AICAr, a Widely Used AMPK Activator with Important AMPK-Independent Effects: A Systematic Review

Cells 2021, 10(5), 1095; https://doi.org/10.3390/cells10051095
by Dora Višnjić 1,2,*, Hrvoje Lalić 1,2, Vilma Dembitz 1,2, Barbara Tomić 1,2 and Tomislav Smoljo 1,2
Reviewer 1:
David Hardien
Reviewer 2: Anonymous
Reviewer 3: Anonymous
Cells 2021, 10(5), 1095; https://doi.org/10.3390/cells10051095
Submission received: 15 March 2021 / Revised: 21 April 2021 / Accepted: 1 May 2021 / Published: 4 May 2021
(This article belongs to the Special Issue Advances in AMPK Research: Basic and Translational Aspects)

Round 1

Reviewer 1 Report

This is a useful, thorough, and generally well-written, review on the AMPK-dependent and AMPK-independent effects of AICAr, by authors who have made contributions to the field. I found Tables 1 and 2, and the later section on leukemia and cancer, to be particularly useful. I have mostly relatively minor comments only:

MAJOR POINTS:

  1. Line 186: the authors do a good job of pointing out that AICAr is a rather non-specific activator of AMPK, and that more selective agonists are now available. On line 186 they mention A-769662, which is also referred to elsewhere in the review. However, A-769662 also has AMPK-independent effects, and much more potent agonists are now available, incliuding MK-8722 and PF-739 (which bind to the same site as A-769662, and unlike the latter also activate AMPK complexes containing either beta-1 or beta-2). Another is C13, a prodrug that is converted by cellular metabolism into C2. Although C2 is another AMP analogue whose binding site overlaps with that of AMP and AICAR/ZMP [Langendorf et al (2016) Nat. Comm. 7:10912] and it is also highly selective for AMPK complexes containing the alpha-1 isoform, it is orders of magnitude more potent than either AICAR or AMP. I think that these other agents should be mentioned as better  alternatives to AICAr if the aim of the study is to activate AMPK.
  2. Line 64: an important omission from this review would seem to be any mention of the work from Sakamoto's lab showing that AICAR mimics the effect of AMP on fructose-1,6-bisphosphatase [e.g. Hunter et al (2018) Nat. Med. 24:1395]. This is likely to largely explain the effects of AICAr on gluconeogenesis in the liver, and must be included.

MINOR POINTS:

  1. Lines 42-43: although they are given in ref. 21, I think that citations to studies showing that "AICAr enters the cells through adenosine transporters and becomes phosphorylated by adenosine kinase into AICAR" should be added.
  2. Line 43: yes, AICAR/ZMP is 40- to 50-fold less potent than AMP, as reported in ref. 1. It is worth stressing the low potency of AICAR on AMPK, and the fact that it can accumulate to mM concentrations in cells (also in ref. 1), to emphasize the point that it was always likely to have AMPK-independent effects.
  3. Line 89: I would not describe AICAr as an "AMPK mimetic", although "AMPK agonist" is probably OK.
  4. Lines 93-95: a citation is needed here [e.g. Gadalla et al (2004) J. Neurochem. 88:1272].
  5. Line 272: ref. 100 was a study of all cancers, not just colon cancer.

Author Response

Thank you very much for your comments on our manuscript. We have addressed all comments and made every attempt to incorporate your suggestions as thorough as possible. All revisions are clearly highlighted using the "Track Changes" function.
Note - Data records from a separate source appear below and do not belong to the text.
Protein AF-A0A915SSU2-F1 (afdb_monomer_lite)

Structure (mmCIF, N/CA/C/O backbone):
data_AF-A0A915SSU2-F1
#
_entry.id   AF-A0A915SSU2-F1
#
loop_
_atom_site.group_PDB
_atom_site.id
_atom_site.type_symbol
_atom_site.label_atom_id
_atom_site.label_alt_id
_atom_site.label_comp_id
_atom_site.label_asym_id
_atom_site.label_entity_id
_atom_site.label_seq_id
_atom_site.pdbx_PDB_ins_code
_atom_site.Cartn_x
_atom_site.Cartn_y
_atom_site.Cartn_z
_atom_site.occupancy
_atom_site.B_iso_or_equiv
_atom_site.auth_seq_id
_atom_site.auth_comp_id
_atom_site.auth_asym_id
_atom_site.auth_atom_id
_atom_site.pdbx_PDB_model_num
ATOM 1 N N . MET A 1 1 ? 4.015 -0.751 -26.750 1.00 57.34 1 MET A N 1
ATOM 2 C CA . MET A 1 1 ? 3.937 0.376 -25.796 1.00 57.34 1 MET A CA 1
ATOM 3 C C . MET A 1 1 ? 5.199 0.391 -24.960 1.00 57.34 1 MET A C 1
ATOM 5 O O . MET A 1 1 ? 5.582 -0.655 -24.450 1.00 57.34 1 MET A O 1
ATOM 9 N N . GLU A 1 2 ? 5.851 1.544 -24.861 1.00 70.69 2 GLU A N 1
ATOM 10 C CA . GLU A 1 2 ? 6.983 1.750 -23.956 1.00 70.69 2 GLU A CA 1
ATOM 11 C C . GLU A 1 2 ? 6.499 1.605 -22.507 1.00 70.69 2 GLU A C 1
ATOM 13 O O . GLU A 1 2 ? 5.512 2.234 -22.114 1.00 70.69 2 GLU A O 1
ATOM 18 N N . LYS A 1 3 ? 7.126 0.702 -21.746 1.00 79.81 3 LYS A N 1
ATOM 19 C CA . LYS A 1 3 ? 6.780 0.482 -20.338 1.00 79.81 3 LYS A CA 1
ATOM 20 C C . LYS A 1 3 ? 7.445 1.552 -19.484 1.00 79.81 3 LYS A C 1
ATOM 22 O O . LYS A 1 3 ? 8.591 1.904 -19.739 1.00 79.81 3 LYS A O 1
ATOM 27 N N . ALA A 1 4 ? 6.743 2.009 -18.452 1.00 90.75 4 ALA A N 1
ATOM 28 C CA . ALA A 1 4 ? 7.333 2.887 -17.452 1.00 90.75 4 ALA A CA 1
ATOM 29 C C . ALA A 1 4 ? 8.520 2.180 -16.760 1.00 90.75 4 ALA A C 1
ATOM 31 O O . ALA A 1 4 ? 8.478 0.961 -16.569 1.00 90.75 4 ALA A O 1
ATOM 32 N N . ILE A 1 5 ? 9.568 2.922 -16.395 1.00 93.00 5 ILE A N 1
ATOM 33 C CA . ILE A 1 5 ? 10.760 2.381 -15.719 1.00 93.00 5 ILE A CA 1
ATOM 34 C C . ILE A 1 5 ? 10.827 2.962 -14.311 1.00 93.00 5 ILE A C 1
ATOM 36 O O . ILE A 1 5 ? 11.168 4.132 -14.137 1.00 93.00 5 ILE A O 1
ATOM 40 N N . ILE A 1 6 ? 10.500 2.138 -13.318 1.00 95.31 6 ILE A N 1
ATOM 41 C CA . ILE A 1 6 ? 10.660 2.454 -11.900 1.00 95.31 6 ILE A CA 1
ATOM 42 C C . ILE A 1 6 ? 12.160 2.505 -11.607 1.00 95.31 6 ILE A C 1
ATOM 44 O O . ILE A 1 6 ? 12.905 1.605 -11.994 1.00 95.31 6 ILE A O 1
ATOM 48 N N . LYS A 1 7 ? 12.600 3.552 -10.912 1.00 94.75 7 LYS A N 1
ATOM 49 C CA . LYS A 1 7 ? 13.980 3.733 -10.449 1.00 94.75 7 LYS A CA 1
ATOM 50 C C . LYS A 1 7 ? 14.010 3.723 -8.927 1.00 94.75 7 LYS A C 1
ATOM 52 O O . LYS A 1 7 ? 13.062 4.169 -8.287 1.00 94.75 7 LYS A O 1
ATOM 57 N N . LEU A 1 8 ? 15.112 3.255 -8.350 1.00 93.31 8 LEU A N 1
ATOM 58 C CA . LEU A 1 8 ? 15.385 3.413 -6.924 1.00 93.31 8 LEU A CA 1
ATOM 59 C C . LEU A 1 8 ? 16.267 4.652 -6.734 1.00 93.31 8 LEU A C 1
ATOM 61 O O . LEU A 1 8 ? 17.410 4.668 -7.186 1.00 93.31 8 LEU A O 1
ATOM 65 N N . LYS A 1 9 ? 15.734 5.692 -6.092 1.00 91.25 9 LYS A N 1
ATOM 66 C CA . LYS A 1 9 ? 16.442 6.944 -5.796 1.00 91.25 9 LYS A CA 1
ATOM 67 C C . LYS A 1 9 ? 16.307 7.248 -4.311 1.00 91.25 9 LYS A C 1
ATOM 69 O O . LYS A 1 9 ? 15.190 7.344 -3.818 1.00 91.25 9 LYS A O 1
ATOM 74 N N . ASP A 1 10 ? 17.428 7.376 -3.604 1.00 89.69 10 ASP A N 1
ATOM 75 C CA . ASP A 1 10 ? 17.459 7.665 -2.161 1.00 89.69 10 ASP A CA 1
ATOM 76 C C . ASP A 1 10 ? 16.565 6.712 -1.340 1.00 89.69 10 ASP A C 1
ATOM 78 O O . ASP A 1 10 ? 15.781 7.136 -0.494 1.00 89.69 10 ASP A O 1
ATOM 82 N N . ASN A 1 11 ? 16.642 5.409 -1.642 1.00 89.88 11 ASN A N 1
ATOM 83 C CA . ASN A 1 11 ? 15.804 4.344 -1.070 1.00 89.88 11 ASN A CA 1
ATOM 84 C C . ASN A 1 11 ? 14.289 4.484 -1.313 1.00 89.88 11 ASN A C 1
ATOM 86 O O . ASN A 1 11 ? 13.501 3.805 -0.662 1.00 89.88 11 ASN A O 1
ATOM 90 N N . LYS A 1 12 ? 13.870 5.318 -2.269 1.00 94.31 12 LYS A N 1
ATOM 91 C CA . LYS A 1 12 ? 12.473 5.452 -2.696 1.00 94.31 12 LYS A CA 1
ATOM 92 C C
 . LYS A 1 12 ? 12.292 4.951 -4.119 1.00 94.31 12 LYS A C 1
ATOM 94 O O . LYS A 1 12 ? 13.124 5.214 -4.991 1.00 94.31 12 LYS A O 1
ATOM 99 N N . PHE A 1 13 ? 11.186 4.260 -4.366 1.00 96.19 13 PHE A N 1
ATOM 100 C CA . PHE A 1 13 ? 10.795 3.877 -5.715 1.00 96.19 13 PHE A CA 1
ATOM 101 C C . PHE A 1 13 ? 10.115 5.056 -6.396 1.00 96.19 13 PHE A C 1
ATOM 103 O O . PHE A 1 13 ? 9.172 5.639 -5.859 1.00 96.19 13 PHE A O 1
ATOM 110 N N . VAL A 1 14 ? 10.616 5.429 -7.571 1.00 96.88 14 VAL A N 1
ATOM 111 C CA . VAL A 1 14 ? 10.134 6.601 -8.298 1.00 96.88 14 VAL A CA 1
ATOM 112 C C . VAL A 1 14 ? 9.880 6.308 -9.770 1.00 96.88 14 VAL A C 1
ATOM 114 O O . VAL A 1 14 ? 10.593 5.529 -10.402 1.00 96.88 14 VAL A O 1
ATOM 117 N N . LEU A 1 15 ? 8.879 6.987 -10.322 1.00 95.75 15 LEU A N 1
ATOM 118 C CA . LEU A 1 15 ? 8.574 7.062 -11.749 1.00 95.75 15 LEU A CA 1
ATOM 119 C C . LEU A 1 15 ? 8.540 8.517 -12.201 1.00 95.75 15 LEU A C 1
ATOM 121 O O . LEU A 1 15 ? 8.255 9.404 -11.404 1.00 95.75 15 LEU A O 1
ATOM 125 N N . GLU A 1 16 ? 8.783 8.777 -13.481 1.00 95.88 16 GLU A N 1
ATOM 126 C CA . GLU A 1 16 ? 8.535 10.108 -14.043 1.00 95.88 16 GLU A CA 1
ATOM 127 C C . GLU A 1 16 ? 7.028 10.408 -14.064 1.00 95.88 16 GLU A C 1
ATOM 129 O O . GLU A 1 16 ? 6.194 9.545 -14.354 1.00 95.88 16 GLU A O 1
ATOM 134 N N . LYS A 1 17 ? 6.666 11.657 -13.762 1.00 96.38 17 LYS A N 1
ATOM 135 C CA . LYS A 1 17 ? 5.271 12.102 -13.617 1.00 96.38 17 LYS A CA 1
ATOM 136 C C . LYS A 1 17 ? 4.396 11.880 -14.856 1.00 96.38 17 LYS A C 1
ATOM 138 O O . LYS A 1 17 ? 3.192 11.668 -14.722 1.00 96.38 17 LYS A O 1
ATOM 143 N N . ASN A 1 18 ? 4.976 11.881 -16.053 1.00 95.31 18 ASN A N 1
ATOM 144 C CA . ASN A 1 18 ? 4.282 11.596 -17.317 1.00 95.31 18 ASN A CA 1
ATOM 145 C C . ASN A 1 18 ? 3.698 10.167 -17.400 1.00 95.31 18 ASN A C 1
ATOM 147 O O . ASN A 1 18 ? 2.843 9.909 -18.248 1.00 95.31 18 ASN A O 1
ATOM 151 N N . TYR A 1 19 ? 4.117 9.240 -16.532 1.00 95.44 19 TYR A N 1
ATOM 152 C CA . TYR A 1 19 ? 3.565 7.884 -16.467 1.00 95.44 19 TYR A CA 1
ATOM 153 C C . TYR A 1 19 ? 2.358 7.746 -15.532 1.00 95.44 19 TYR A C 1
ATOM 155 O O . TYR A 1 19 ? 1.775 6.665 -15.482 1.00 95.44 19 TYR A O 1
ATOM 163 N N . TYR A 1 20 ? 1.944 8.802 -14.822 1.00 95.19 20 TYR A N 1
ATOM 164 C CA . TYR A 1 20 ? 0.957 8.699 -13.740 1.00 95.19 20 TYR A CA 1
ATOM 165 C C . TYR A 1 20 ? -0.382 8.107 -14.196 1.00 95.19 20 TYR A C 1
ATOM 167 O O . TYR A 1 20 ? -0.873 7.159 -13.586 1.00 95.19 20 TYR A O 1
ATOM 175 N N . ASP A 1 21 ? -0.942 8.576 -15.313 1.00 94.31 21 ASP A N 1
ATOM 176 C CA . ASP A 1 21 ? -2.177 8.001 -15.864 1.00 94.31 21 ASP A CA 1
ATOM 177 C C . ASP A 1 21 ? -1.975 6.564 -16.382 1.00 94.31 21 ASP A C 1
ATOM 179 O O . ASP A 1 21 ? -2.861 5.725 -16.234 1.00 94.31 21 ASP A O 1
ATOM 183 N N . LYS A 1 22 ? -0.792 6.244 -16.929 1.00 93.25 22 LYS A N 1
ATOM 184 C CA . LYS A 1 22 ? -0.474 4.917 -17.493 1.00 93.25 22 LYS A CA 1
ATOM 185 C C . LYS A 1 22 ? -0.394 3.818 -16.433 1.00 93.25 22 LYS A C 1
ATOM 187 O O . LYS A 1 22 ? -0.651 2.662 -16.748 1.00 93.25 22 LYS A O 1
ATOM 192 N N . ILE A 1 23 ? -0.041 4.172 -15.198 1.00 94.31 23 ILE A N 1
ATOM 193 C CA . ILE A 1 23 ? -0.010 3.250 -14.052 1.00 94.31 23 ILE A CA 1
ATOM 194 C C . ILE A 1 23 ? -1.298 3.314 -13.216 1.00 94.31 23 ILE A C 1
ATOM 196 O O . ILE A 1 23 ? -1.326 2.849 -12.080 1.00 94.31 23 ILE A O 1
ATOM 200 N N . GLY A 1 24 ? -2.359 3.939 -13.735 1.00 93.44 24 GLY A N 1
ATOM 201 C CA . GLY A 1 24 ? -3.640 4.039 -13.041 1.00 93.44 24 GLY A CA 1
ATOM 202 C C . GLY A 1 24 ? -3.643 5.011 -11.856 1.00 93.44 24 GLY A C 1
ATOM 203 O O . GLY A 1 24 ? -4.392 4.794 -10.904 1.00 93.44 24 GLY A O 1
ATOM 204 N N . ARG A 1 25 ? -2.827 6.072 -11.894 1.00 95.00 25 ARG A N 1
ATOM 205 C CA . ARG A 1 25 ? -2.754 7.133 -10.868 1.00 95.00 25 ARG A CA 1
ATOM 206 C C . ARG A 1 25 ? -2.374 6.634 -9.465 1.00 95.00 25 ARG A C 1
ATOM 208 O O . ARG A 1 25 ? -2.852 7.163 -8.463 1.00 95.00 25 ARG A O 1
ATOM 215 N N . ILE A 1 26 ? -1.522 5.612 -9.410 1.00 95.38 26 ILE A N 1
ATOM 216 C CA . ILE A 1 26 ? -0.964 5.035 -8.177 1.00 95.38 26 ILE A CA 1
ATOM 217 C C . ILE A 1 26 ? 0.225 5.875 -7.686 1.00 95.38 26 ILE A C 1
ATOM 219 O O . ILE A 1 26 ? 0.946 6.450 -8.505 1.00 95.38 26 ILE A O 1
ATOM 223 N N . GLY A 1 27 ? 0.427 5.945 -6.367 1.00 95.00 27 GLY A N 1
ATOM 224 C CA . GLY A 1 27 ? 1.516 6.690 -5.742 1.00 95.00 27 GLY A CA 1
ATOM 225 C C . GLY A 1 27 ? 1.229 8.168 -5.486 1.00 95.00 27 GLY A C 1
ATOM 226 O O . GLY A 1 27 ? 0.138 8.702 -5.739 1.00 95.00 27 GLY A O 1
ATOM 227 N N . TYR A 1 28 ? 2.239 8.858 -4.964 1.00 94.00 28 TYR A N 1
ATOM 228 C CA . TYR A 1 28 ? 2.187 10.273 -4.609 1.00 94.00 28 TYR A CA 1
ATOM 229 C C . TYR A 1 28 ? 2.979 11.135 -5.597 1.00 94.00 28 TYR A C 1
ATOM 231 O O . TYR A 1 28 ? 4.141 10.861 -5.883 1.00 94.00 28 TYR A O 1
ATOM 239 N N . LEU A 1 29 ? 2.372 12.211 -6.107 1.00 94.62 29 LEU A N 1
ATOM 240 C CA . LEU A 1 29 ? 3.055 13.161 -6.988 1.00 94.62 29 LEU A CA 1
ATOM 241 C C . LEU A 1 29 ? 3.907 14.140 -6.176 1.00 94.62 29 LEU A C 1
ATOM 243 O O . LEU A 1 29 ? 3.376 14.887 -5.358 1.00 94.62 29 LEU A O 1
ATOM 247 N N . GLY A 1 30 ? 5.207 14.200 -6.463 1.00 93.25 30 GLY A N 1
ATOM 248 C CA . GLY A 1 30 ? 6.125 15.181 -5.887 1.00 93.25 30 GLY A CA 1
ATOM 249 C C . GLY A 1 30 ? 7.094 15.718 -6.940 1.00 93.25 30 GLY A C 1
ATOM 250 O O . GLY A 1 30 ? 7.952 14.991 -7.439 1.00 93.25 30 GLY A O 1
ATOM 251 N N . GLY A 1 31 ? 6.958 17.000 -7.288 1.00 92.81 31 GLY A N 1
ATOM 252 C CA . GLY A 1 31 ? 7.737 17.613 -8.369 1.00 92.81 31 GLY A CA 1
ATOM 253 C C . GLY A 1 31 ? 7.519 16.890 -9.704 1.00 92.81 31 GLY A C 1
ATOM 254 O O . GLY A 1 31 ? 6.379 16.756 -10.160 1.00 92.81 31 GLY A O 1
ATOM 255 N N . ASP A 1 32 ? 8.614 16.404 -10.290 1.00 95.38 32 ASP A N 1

                The answers to the comments are as follows:

Reviewer 1: This is a useful, thorough, and generally well-written, review on the AMPK-dependent and AMPK-independent effects of AICAr, by authors who have made contributions to the field. I found Tables 1 and 2, and the later section on leukemia and cancer, to be particularly useful. I have mostly relatively minor comments only:

MAJOR POINTS:

Line 186: the authors do a good job of pointing out that AICAr is a rather non-specific activator of AMPK, and that more selective agonists are now available. On line 186 they mention A-769662, which is also referred to elsewhere in the review. However, A-769662 also has AMPK-independent effects, and much more potent agonists are now available, including MK-8722 and PF-739 (which bind to the same site as A-769662, and unlike the latter also activate AMPK complexes containing either beta-1 or beta-2). Another is C13, a prodrug that is converted by cellular metabolism into C2. Although C2 is another AMP analogue whose binding site overlaps with that of AMP and AICAR/ZMP [Langendorf et al (2016) Nat. Comm. 7:10912] and it is also highly selective for AMPK complexes containing the alpha-1 isoform, it is orders of magnitude more potent than either AICAR or AMP. I think that these other agents should be mentioned as better alternatives to AICAr if the aim of the study is to activate AMPK.

We highly appreciate the comment. As suggested, more selective agonists and appropriate references are added, like: ”…MK-8722 [88], and PF-739 [89]. Another more selective agonist is C13, a prodrug that is converted by cellular metabolism into C2, an AMP analogue whose binding site overlaps with that of AMP and AICAR, but is orders of magnitude more potent in AMPK activation [90]…”. 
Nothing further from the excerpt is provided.